ColossalAI
ColossalAI copied to clipboard
[BUG]: fp32 param and grad have different shape torch.Size([5064704]) vs torch.Size([128000]) when use lora_rank=4 at stage 1
🐛 Describe the bug
Traceback (most recent call last):
File "train_sft.py", line 175, in
AssertionError: fp32 param and grad have different shape torch.Size([5073920]) vs torch.Size([16384])
optimizer.step()
File "/usr/local/lib/python3.8/dist-packages/torch/optim/lr_scheduler.py", line 65, in wrapper
return wrapped(*args, **kwargs)
File "/home/luban/.local/lib/python3.8/site-packages/colossalai/zero/sharded_optim/low_level_optim.py", line 467, in step
assert param_shape == flat_fp32_avg_grads.shape,
AssertionError: fp32 param and grad have different shape torch.Size([5064704]) vs torch.Size([128000])
Environment
No response
I am having the same issue here
i have a similar issue too
│ 153 │ def optimizer_step(self, optimizer: optim.Optimizer, **kwargs) -> None: │
│ ❱ 154 │ │ optimizer.step() │
│ 155 │ │
│ 156 │ @staticmethod │
│ 157 │ def _unwrap_actor(actor: Actor) -> nn.Module: │
│ │
│ /opt/conda/lib/python3.9/site-packages/torch/optim/lr_scheduler.py:65 in wrapper │
│ │
│ 62 │ │ │ │ instance = instance_ref() │
│ 63 │ │ │ │ instance._step_count += 1 │
│ 64 │ │ │ │ wrapped = func.__get__(instance, cls) │
│ ❱ 65 │ │ │ │ return wrapped(*args, **kwargs) │
│ 66 │ │ │ │
│ 67 │ │ │ # Note that the returned function here is no longer a bound method, │
│ 68 │ │ │ # so attributes like `__func__` and `__self__` no longer exist. │
│ │
│ /opt/conda/lib/python3.9/site-packages/colossalai/zero/sharded_optim/low_level_optim.py:467 in │
│ step │
│ │
│ 464 │ │ │ flat_fp32_avg_grads = flat_fp16_avg_grads.to(dtype) │
│ 465 │ │ │ │
│ 466 │ │ │ param_shape = self._fp32_flat_param_groups_of_current_rank[group_id].shape │
│ ❱ 467 │ │ │ assert param_shape == flat_fp32_avg_grads.shape, \ │
│ 468 │ │ │ │ f'fp32 param and grad have different shape {param_shape} vs {flat_fp32_a │
│ 469 │ │ │ │
│ 470 │ │ │ single_grad_partition_groups.append(flat_fp32_avg_grads) │
╰──────────────────────────────────────────────────────────────────────────────────────────────────╯
AssertionError: fp32 param and grad have different shape torch.Size([10138624]) vs torch.Size([144384]
I am having the same issue here
I am having the same issue here
the same issue too, how do you solve this issue ?
the same issue too
the same issue too
This error occurs when I use both --lora_rank and --grad_checkpoint.

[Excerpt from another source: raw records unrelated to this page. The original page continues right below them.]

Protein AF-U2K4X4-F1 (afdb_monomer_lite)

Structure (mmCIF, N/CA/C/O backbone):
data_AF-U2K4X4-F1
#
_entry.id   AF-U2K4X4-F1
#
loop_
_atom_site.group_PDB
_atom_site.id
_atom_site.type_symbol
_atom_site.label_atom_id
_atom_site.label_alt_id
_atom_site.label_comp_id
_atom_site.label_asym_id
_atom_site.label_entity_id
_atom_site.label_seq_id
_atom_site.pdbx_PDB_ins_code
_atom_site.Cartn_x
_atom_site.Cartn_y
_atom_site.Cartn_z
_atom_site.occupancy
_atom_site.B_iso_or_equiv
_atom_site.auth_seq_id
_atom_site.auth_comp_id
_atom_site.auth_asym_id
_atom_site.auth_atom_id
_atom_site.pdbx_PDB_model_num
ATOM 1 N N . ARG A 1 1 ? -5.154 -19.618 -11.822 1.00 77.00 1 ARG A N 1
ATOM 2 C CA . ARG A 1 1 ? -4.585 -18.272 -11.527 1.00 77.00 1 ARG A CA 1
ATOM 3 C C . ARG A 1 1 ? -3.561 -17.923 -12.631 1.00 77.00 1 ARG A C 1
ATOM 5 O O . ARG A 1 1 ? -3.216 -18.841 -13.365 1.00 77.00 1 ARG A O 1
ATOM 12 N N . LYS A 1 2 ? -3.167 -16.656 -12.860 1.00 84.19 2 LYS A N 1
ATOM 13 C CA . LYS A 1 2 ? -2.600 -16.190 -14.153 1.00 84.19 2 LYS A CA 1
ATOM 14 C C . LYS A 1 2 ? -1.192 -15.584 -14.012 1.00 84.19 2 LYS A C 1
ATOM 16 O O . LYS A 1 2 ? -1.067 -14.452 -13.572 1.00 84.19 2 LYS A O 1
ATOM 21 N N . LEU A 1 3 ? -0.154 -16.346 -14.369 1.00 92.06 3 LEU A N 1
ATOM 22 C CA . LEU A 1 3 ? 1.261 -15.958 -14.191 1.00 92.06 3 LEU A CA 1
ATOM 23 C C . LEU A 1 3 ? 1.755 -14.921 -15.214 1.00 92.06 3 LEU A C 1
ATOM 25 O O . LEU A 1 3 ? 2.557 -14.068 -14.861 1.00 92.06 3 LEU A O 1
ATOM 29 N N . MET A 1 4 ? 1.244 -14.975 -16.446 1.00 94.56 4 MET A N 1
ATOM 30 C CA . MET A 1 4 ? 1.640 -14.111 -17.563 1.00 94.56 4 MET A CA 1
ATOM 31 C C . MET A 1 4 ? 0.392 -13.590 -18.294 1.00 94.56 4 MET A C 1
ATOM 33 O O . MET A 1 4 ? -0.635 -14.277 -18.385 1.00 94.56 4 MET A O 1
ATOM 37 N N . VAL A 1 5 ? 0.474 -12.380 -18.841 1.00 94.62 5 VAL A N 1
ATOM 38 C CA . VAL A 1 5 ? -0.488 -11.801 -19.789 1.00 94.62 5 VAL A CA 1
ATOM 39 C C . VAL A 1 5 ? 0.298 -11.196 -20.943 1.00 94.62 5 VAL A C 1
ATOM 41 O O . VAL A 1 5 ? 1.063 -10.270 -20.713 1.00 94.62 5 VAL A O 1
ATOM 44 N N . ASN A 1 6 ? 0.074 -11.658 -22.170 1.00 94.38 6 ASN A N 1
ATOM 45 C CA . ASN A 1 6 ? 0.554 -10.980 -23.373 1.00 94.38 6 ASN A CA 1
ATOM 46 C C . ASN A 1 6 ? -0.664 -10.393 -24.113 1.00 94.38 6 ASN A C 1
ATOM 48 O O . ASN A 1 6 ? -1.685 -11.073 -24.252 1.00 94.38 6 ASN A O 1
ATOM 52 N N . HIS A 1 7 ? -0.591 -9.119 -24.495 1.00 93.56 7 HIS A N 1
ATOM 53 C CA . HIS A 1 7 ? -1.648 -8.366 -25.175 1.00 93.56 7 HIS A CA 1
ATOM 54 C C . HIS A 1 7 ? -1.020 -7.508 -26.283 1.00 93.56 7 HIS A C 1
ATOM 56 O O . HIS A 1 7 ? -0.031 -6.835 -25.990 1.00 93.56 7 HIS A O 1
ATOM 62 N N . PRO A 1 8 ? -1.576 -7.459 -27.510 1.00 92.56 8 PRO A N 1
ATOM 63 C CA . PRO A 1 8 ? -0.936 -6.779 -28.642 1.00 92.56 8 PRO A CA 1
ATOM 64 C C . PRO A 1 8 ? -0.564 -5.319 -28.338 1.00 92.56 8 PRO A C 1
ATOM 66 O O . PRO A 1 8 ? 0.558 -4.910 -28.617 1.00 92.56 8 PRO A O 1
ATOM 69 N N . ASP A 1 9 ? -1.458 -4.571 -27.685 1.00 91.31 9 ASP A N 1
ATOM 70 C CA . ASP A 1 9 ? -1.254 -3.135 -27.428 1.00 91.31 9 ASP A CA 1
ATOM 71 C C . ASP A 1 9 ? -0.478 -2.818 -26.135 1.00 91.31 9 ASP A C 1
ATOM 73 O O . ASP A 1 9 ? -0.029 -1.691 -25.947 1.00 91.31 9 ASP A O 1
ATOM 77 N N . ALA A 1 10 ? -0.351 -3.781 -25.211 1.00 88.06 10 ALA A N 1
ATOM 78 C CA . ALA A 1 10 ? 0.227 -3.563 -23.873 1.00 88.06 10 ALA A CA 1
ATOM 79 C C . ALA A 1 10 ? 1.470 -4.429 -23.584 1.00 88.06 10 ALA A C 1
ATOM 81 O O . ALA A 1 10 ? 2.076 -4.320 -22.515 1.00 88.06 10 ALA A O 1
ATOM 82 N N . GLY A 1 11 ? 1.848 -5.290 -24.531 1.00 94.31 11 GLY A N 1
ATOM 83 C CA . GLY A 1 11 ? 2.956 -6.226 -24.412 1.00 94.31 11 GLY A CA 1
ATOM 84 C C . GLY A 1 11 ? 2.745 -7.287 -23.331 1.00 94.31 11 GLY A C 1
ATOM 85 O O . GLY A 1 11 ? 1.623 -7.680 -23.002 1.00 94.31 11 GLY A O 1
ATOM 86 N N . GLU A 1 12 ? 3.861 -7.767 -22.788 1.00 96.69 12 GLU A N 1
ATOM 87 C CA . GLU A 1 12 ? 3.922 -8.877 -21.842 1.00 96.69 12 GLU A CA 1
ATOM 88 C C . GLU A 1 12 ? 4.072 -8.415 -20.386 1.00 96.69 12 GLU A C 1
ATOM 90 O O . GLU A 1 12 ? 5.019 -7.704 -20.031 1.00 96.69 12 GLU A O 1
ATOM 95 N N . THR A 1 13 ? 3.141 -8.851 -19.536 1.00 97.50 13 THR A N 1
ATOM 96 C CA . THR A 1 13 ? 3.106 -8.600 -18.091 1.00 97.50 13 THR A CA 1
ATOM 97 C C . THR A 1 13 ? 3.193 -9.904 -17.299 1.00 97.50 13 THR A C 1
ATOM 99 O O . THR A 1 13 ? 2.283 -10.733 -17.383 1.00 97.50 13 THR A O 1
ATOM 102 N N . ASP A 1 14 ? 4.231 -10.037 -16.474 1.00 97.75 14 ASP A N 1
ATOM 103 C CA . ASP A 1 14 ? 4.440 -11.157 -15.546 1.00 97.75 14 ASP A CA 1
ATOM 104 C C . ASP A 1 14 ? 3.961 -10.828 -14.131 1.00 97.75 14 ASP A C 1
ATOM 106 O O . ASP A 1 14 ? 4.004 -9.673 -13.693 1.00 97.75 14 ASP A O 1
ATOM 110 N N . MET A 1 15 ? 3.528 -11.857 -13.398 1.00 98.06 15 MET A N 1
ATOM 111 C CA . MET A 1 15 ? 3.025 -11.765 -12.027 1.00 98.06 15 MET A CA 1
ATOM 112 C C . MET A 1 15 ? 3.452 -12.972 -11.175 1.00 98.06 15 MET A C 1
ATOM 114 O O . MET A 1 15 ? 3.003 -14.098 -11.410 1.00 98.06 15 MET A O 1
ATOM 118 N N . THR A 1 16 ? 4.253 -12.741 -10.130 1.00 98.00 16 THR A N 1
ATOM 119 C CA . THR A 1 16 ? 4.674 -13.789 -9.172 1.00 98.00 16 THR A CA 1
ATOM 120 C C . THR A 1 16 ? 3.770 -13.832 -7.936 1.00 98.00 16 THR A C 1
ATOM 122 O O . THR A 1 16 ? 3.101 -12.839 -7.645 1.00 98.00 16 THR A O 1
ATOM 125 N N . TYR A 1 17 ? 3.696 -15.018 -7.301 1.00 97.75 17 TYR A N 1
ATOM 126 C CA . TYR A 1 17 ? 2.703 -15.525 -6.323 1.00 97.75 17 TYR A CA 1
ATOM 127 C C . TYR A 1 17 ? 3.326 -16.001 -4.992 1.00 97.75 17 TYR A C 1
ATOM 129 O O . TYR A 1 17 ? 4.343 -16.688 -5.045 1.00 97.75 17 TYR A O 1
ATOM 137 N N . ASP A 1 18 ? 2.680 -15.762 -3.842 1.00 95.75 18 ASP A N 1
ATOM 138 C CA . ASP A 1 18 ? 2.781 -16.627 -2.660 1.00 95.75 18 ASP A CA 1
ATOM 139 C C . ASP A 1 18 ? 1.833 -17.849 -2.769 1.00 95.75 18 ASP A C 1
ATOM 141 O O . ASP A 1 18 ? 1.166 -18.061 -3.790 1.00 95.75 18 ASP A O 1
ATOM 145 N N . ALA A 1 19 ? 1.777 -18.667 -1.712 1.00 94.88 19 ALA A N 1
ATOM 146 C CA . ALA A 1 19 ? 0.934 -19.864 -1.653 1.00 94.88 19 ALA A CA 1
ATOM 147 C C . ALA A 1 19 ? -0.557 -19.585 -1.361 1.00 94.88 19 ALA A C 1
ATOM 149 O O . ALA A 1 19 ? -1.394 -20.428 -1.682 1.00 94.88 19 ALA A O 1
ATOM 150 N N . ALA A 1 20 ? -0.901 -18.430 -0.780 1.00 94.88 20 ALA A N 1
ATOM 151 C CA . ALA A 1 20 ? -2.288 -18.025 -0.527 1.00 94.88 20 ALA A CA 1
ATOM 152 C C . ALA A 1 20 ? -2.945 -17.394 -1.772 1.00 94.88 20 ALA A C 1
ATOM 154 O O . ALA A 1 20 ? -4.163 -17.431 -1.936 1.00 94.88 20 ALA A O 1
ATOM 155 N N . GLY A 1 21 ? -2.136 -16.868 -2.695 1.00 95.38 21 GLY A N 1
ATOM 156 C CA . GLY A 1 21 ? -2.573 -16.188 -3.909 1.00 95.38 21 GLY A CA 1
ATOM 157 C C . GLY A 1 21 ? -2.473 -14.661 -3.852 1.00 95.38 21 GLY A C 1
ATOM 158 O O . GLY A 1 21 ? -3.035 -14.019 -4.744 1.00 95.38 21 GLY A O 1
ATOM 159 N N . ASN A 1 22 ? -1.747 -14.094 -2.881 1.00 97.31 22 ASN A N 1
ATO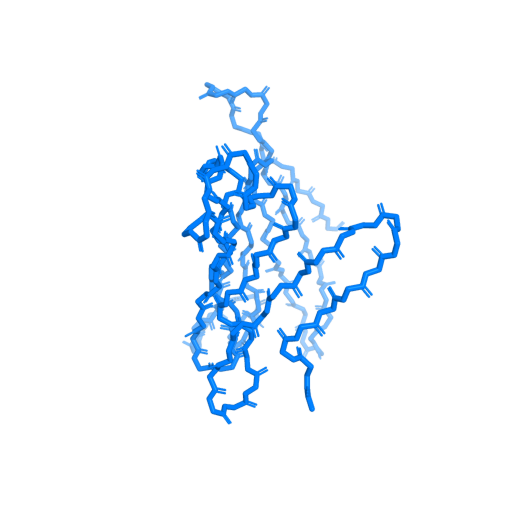M 160 C CA . ASN A 1 22 ? -1.422 -12.667 -2.766 1.00 97.31 22 ASN A CA 1
ATOM 161 C C . ASN A 1 22 ? -0.320 -12.299 -3.767 1.00 97.31 22 ASN A C 1
ATOM 163 O O . ASN A 1 22 ? 0.684 -12.998 -3.852 1.00 97.31 22 ASN A O 1
ATOM 167 N N . LEU A 1 23 ? -0.509 -11.242 -4.565 1.00 97.81 23 LEU A N 1
ATOM 168 C CA . LEU A 1 23 ? 0.400 -10.859 -5.660 1.00 97.81 23 LEU A CA 1
ATOM 169 C C . LEU A 1 23 ? 1.728 -10.369 -5.084 1.00 97.81 23 LEU A C 1
ATOM 171 O O . LEU A 1 23 ? 1.696 -9.373 -4.393 1.00 97.81 23 LEU A O 1
ATOM 175 N N . LEU A 1 24 ? 2.871 -10.994 -5.385 1.00 98.06 24 LEU A N 1
ATOM 176 C CA . LEU A 1 24 ? 4.168 -10.575 -4.823 1.00 98.06 24 LEU A CA 1
ATOM 177 C C . LEU A 1 24 ? 4.911 -9.575 -5.710 1.00 98.06 24 LEU A C 1
ATOM 179 O O . LEU A 1 24 ? 5.438 -8.576 -5.221 1.00 98.06 24 LEU A O 1
ATOM 183 N N . THR A 1 25 ? 4.953 -9.823 -7.021 1.00 98.31 25 THR A N 1
ATOM 184 C CA . THR A 1 25 ? 5.563 -8.901 -7.990 1.00 98.31 25 THR A CA 1
ATOM 185 C C . THR A 1 25 ? 4.732 -8.788 -9.260 1.00 98.31 25 THR A C 1
ATOM 187 O O . THR A 1 25 ? 4.041 -9.735 -9.643 1.00 98.31 25 THR A O 1
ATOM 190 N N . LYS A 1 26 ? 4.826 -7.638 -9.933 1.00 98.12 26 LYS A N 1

Either use --lora_rank or --grad_checkpoint.
the same issue too
the same issue too
the same issue too
AssertionError: fp32 param and grad have different shape I have solved this error. I use GLM-10B to train reward model. The outputs of 'mems' is used as last_hidden_states. But the 'mems' is processed by detach which means it is removed in the computation graph. And the gradients can not penetrate to the model. Therefore, you should verify your last_hidden_states and ensure its presence in the computational graph.